Basic checker capabilities
We need an equivalent for Verilog's assume / assert.
Using Ready/Valid Protocol Primer as a starting point, for Tx/Rx implement the following checks:
NeverReadyUnknown(control signals cannot be X after reset)ReadyStable(sequential protocol check: ready cannot deassert until transfer happens)NeverValidUnknown(control signals cannot be X after reset)NeverDataUnknown(if valid, data cannot be X)ValidDataStable(sequential protocol check: valid cannot deassert and data must not change until transfer happens)
Assume and assert will be functionally the same thing. Since we're not attempting to do anything w/ formal verification, they can serve as a hint to the reader whether check is for an input or output.
Architecture question: How to fail? Throw an exception, and likely exit the main sim loop? Implement a logging error system where user can choose to fail on N checker fails? Not sure about this.
Not in scope:
- Cover properties (no coverage infra yet)

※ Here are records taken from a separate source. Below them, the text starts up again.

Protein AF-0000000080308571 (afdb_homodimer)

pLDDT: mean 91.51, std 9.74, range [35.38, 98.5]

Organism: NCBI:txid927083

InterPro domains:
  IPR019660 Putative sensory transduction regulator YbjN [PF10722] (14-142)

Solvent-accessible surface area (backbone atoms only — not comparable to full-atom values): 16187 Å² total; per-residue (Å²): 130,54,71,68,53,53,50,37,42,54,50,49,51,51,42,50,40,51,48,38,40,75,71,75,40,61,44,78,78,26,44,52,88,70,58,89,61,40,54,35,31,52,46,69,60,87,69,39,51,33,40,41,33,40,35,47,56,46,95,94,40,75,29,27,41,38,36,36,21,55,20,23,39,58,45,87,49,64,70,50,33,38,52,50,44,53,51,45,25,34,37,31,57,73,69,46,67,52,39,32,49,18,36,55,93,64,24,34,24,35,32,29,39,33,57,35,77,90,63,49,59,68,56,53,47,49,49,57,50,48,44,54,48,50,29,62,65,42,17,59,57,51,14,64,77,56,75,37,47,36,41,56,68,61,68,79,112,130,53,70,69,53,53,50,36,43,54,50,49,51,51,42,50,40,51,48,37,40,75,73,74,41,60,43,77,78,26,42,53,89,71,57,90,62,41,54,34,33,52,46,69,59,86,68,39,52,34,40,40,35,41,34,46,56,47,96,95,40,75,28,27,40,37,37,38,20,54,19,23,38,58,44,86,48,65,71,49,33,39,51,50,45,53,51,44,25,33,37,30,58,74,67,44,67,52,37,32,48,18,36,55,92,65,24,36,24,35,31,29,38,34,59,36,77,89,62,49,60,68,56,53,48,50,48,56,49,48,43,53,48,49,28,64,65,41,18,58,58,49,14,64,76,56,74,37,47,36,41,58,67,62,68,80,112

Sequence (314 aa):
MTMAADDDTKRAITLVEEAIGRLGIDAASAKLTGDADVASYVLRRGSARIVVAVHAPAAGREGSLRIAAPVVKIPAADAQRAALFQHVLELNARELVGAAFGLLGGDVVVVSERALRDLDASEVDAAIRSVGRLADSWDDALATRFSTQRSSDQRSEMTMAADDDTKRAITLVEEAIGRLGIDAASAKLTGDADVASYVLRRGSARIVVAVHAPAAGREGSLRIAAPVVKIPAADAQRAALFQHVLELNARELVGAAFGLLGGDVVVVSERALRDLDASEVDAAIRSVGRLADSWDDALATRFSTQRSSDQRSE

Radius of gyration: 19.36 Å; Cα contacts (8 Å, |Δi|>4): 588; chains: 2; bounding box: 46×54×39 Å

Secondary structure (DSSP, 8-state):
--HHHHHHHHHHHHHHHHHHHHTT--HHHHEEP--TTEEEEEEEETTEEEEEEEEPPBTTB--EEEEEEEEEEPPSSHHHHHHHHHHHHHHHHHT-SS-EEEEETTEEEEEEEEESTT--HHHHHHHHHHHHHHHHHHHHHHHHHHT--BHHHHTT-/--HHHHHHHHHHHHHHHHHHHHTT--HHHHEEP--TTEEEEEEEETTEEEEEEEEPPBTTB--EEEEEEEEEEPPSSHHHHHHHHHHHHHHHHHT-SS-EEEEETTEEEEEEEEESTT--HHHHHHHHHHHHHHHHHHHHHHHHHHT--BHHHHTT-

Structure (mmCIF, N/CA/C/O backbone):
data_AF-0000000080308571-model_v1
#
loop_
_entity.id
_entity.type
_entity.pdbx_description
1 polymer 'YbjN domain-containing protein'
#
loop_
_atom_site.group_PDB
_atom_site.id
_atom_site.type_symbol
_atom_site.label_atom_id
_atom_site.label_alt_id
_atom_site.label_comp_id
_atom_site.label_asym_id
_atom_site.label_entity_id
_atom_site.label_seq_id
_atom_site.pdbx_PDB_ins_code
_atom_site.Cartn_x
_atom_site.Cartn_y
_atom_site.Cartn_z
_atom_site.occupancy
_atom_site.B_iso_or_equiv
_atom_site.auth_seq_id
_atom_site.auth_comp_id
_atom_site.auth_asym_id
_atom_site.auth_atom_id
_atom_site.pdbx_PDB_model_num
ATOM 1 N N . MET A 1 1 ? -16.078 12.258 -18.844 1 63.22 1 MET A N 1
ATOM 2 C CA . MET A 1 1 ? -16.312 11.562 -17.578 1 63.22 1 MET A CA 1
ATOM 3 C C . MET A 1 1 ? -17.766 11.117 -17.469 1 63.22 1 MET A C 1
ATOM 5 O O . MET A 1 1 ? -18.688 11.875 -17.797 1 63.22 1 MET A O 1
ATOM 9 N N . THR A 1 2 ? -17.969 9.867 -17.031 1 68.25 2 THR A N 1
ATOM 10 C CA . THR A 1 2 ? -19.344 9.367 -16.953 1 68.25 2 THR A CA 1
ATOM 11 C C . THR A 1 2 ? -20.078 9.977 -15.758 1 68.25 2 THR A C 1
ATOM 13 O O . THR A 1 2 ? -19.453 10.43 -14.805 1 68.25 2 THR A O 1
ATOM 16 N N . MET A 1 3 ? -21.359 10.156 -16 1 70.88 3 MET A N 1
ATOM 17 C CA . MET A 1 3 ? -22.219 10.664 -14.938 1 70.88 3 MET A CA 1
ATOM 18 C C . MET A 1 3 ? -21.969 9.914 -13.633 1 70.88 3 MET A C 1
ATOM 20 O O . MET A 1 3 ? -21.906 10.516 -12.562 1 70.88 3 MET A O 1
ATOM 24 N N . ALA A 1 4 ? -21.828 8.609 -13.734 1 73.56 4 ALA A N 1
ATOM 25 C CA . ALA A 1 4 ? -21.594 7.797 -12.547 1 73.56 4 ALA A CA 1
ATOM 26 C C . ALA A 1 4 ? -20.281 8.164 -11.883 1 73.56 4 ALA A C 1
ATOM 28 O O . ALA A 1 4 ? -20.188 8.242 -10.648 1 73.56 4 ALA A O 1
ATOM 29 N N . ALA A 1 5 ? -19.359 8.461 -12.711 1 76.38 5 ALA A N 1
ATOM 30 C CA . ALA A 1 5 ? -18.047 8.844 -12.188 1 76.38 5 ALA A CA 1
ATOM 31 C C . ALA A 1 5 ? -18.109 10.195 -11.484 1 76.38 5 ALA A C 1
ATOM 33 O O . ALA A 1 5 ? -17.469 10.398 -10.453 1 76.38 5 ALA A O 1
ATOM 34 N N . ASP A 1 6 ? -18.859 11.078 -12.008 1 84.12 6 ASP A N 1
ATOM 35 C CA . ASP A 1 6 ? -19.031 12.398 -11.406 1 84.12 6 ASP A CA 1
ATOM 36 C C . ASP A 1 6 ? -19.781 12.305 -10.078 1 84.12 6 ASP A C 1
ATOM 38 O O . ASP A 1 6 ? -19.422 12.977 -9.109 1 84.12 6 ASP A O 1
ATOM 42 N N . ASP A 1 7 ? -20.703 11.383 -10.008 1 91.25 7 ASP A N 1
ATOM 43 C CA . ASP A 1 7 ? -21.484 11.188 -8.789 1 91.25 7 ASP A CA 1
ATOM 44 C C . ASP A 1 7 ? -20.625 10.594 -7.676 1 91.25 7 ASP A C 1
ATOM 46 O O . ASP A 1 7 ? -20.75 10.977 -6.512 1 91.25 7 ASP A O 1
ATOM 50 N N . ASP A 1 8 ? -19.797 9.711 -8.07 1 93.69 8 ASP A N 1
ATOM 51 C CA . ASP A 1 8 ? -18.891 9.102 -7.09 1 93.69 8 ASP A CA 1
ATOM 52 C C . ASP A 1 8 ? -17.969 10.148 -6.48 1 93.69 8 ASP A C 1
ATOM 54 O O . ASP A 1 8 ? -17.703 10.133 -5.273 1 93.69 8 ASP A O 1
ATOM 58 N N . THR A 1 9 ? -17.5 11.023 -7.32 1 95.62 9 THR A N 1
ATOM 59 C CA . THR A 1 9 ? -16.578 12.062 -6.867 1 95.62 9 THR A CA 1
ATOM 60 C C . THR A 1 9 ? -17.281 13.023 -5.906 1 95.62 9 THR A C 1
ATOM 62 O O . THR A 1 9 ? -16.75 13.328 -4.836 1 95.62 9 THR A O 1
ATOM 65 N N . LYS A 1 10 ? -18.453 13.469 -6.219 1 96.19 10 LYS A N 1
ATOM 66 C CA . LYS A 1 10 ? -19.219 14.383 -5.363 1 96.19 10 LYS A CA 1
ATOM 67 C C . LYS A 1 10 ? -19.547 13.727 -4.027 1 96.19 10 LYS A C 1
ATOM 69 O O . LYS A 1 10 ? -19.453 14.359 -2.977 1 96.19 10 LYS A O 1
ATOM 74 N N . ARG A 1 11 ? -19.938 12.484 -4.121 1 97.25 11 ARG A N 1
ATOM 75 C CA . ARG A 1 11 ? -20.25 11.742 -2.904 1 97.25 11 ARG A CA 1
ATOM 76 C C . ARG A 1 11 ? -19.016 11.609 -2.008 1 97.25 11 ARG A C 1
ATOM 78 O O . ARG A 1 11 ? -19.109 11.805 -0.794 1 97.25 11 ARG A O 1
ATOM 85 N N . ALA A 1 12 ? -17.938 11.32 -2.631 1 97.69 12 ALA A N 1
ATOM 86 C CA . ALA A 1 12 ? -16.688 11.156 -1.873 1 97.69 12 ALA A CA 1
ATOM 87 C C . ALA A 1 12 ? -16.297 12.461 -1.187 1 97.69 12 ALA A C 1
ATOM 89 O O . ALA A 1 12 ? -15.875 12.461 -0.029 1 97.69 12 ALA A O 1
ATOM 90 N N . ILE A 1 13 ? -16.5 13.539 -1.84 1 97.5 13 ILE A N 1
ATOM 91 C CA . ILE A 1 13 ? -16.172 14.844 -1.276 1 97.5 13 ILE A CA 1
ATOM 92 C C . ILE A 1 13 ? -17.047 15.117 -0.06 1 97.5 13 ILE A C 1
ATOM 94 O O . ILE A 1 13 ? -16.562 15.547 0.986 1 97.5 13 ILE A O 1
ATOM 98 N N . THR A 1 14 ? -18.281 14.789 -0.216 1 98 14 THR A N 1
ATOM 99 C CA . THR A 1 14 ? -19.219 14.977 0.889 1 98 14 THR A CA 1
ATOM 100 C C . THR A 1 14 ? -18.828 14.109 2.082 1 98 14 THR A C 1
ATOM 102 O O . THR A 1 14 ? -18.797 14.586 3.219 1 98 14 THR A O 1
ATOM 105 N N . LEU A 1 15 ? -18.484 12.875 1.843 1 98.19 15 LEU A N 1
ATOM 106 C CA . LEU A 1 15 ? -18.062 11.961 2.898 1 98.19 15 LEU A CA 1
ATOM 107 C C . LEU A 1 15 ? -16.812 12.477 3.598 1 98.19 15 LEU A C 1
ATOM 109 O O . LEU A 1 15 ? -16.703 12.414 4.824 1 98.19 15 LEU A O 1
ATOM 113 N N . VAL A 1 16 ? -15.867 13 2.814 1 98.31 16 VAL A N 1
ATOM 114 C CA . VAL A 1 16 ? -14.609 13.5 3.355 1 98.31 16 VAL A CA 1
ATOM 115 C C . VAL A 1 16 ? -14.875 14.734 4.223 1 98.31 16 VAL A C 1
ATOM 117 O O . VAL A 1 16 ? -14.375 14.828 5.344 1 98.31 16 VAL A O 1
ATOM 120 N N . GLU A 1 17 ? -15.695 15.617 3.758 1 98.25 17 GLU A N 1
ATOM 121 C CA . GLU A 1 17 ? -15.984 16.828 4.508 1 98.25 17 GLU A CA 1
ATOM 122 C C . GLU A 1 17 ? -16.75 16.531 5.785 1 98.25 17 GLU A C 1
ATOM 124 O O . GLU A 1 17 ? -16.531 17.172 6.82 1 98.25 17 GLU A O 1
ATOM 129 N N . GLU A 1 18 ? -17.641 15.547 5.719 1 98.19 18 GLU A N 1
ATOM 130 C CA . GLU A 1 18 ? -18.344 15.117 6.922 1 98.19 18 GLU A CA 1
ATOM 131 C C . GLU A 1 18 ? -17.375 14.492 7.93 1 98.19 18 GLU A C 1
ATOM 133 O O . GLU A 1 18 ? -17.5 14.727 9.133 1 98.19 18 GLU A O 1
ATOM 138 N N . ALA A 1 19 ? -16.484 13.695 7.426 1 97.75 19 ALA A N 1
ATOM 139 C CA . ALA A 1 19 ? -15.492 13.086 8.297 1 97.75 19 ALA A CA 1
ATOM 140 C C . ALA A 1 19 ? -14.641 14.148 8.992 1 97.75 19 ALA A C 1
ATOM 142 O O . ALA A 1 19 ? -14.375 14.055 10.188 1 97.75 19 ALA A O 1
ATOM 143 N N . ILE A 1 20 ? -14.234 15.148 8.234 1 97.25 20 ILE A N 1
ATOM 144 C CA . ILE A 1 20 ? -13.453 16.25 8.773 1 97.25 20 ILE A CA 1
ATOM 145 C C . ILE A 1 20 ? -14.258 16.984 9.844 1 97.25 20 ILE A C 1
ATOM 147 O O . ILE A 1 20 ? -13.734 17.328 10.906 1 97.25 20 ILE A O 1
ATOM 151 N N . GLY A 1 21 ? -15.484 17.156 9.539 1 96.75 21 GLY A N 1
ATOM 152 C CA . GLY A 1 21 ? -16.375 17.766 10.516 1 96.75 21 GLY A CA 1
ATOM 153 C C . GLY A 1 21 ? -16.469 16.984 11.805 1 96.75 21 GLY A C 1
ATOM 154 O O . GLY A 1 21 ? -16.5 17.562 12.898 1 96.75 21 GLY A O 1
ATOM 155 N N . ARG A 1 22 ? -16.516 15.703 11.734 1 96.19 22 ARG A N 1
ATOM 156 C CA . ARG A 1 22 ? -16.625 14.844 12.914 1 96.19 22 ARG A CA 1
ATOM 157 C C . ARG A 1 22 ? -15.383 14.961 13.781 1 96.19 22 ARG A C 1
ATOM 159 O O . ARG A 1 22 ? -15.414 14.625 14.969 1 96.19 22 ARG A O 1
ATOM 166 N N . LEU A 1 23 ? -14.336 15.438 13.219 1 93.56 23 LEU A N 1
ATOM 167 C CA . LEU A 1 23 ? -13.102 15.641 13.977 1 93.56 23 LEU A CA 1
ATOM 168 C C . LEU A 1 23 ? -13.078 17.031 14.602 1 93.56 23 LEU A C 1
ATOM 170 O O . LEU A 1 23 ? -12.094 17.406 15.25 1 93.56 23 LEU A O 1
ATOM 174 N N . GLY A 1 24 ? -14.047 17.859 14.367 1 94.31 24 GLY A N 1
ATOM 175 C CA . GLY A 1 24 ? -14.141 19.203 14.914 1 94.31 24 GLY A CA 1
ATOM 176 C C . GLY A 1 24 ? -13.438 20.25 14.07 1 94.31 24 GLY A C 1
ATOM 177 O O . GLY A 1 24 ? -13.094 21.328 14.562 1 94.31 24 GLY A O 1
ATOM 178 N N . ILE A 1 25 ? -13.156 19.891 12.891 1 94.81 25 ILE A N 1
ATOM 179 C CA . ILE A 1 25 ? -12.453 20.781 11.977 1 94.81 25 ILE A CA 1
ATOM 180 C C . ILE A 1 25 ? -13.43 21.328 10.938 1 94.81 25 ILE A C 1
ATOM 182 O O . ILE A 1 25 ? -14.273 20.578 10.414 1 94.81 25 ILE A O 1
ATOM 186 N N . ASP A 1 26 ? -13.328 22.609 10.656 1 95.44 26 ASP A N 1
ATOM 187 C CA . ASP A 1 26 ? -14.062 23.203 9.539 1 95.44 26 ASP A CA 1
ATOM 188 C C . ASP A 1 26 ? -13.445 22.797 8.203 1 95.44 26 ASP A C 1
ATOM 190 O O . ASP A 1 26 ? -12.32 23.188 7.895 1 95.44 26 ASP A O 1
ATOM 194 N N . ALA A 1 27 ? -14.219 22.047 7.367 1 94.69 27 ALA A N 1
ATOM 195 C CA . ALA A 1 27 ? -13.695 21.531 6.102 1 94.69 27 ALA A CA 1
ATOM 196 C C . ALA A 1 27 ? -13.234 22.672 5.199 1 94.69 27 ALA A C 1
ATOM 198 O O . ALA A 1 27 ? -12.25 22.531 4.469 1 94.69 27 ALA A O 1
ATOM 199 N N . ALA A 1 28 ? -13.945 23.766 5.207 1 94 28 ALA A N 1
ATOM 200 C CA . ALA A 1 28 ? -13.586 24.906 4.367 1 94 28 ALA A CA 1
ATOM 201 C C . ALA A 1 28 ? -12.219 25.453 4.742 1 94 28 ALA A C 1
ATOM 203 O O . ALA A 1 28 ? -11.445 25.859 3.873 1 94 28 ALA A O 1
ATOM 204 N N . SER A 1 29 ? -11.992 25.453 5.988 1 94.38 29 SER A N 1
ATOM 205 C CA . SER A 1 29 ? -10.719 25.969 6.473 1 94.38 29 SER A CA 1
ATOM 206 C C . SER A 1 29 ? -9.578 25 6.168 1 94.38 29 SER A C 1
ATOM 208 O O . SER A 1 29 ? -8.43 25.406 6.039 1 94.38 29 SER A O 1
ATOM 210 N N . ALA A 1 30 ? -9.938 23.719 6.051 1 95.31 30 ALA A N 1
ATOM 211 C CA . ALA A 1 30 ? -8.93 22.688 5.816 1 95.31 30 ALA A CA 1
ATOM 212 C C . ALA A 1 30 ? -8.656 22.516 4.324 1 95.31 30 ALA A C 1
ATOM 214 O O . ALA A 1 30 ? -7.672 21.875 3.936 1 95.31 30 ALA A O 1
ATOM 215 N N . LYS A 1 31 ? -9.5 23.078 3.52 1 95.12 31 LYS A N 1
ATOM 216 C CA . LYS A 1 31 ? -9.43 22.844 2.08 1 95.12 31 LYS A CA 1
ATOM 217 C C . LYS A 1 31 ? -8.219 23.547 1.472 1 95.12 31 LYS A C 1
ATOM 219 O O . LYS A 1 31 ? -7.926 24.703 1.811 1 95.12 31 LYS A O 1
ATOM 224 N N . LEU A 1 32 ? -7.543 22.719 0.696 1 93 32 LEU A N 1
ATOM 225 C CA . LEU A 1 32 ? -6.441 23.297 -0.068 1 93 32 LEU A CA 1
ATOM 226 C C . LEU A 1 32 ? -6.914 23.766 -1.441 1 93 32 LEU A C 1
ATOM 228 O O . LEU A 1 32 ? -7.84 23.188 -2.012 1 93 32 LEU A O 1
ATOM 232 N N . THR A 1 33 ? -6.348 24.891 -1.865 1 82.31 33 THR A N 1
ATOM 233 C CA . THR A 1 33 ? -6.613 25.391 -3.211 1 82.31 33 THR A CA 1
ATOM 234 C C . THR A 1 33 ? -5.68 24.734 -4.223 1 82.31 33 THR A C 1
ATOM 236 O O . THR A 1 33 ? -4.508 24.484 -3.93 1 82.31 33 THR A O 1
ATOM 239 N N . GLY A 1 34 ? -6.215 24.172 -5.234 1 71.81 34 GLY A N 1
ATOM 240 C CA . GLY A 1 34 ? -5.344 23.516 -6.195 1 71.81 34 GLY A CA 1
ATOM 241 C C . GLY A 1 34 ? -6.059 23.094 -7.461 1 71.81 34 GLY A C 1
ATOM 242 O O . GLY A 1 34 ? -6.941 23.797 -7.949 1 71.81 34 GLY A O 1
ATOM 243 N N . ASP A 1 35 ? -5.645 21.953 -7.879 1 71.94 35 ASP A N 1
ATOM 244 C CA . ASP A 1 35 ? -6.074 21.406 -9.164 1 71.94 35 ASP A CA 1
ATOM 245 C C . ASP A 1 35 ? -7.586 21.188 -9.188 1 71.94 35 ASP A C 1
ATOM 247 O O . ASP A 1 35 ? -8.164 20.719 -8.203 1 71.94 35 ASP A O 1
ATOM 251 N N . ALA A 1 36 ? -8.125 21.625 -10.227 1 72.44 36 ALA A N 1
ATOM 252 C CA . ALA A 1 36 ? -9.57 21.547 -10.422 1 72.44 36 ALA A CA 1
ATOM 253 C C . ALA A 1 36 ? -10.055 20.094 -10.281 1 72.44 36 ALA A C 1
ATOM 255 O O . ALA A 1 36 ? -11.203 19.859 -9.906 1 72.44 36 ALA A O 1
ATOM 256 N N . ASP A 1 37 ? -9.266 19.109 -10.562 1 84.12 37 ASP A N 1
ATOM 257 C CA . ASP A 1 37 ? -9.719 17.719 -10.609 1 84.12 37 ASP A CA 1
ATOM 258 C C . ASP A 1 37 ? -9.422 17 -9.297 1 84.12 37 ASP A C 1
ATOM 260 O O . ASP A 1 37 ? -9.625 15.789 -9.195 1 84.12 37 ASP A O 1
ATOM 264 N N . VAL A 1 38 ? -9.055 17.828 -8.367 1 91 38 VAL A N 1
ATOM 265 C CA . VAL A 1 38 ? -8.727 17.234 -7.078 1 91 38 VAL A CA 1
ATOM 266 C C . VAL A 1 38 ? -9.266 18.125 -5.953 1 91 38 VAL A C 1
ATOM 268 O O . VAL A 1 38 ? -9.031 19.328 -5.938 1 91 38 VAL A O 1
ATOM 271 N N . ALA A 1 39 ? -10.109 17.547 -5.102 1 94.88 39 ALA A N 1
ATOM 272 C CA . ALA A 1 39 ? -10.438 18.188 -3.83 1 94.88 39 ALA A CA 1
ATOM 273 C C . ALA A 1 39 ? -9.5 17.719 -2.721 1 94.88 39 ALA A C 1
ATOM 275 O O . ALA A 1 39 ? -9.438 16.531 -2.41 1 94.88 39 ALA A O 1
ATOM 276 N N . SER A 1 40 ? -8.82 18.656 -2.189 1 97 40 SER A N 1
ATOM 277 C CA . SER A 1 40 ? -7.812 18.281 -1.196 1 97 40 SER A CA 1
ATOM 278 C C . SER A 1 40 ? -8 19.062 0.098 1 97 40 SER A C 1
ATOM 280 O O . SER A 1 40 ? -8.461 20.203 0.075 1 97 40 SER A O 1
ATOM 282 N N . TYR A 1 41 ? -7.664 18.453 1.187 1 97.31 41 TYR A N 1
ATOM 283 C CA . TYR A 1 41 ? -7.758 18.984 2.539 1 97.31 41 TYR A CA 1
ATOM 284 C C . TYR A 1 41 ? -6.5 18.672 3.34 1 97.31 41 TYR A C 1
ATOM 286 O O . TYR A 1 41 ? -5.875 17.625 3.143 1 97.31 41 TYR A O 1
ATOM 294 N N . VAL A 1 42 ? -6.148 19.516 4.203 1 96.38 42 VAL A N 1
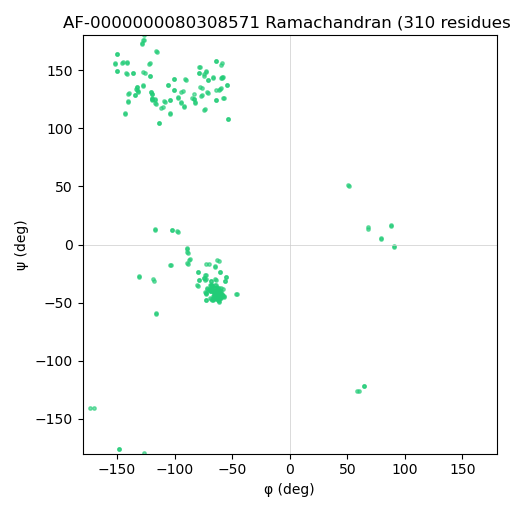ATOM 295 C CA . VAL A 1 42 ? -5.039 19.281 5.117 1 96.38 42 VAL A CA 1
ATOM 296 C C . VAL A 1 42 ? -5.547 19.266 6.559 1 96.38 42 VAL A C 1
ATOM 298 O O . VAL A 1 42 ? -6.227 20.188 6.992 1 96.38 42 VAL A O 1
ATOM 301 N N . LEU A 1 43 ? -5.227 18.156 7.184 1 95.94 43 LEU A N 1
ATOM 302 C CA . LEU A 1 43 ? -5.535 17.984 8.594 1 95.94 43 LEU A CA 1
ATOM 303 C C . LEU A 1 43 ? -4.258 17.875 9.422 1 95.94 43 LEU A C 1
ATOM 305 O O . LEU A 1 43 ? -3.166 17.719 8.867 1 95.94 43 LEU A O 1
ATOM 309 N N . ARG A 1 44 ? -4.477 18.016 10.695 1 89 44 ARG A N 1
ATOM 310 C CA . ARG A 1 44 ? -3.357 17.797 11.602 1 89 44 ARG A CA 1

- Global assume/assert disable
$assertoffcapabilities
Couple of ideas:
Every assume/assert is implemented as a generic state machine. The user needs to provide the 1) next state function, and 2) list of checks to perform in each state.
Instead of Python assert, implement new exceptions, AssumeError, and AssertError. Figure out where they should be handled.
SystemVerilog has a sequence construct. Might be a useful abstraction.
Need concurrent assertions. The base task runs forever, and forks checkers whenever its antecedent condition is met. This is different than the idea of implementing the checker as a state machine. To avoid pathological explosion of tasks, maybe implement a timeout?
I think I have something basically functional. At least a few questions still remaining:
- Naming, obviously
- How to enable/disable the base coroutine (the one that kicks off checkers)
- How precisely to fail (I still think raising
AssertErroris fine).
Reviewing structured concurrency for deltacycle. Might prefer to punt the exception idea for the time being. Just use logger.error(...) until I can figure out the right overall process structure.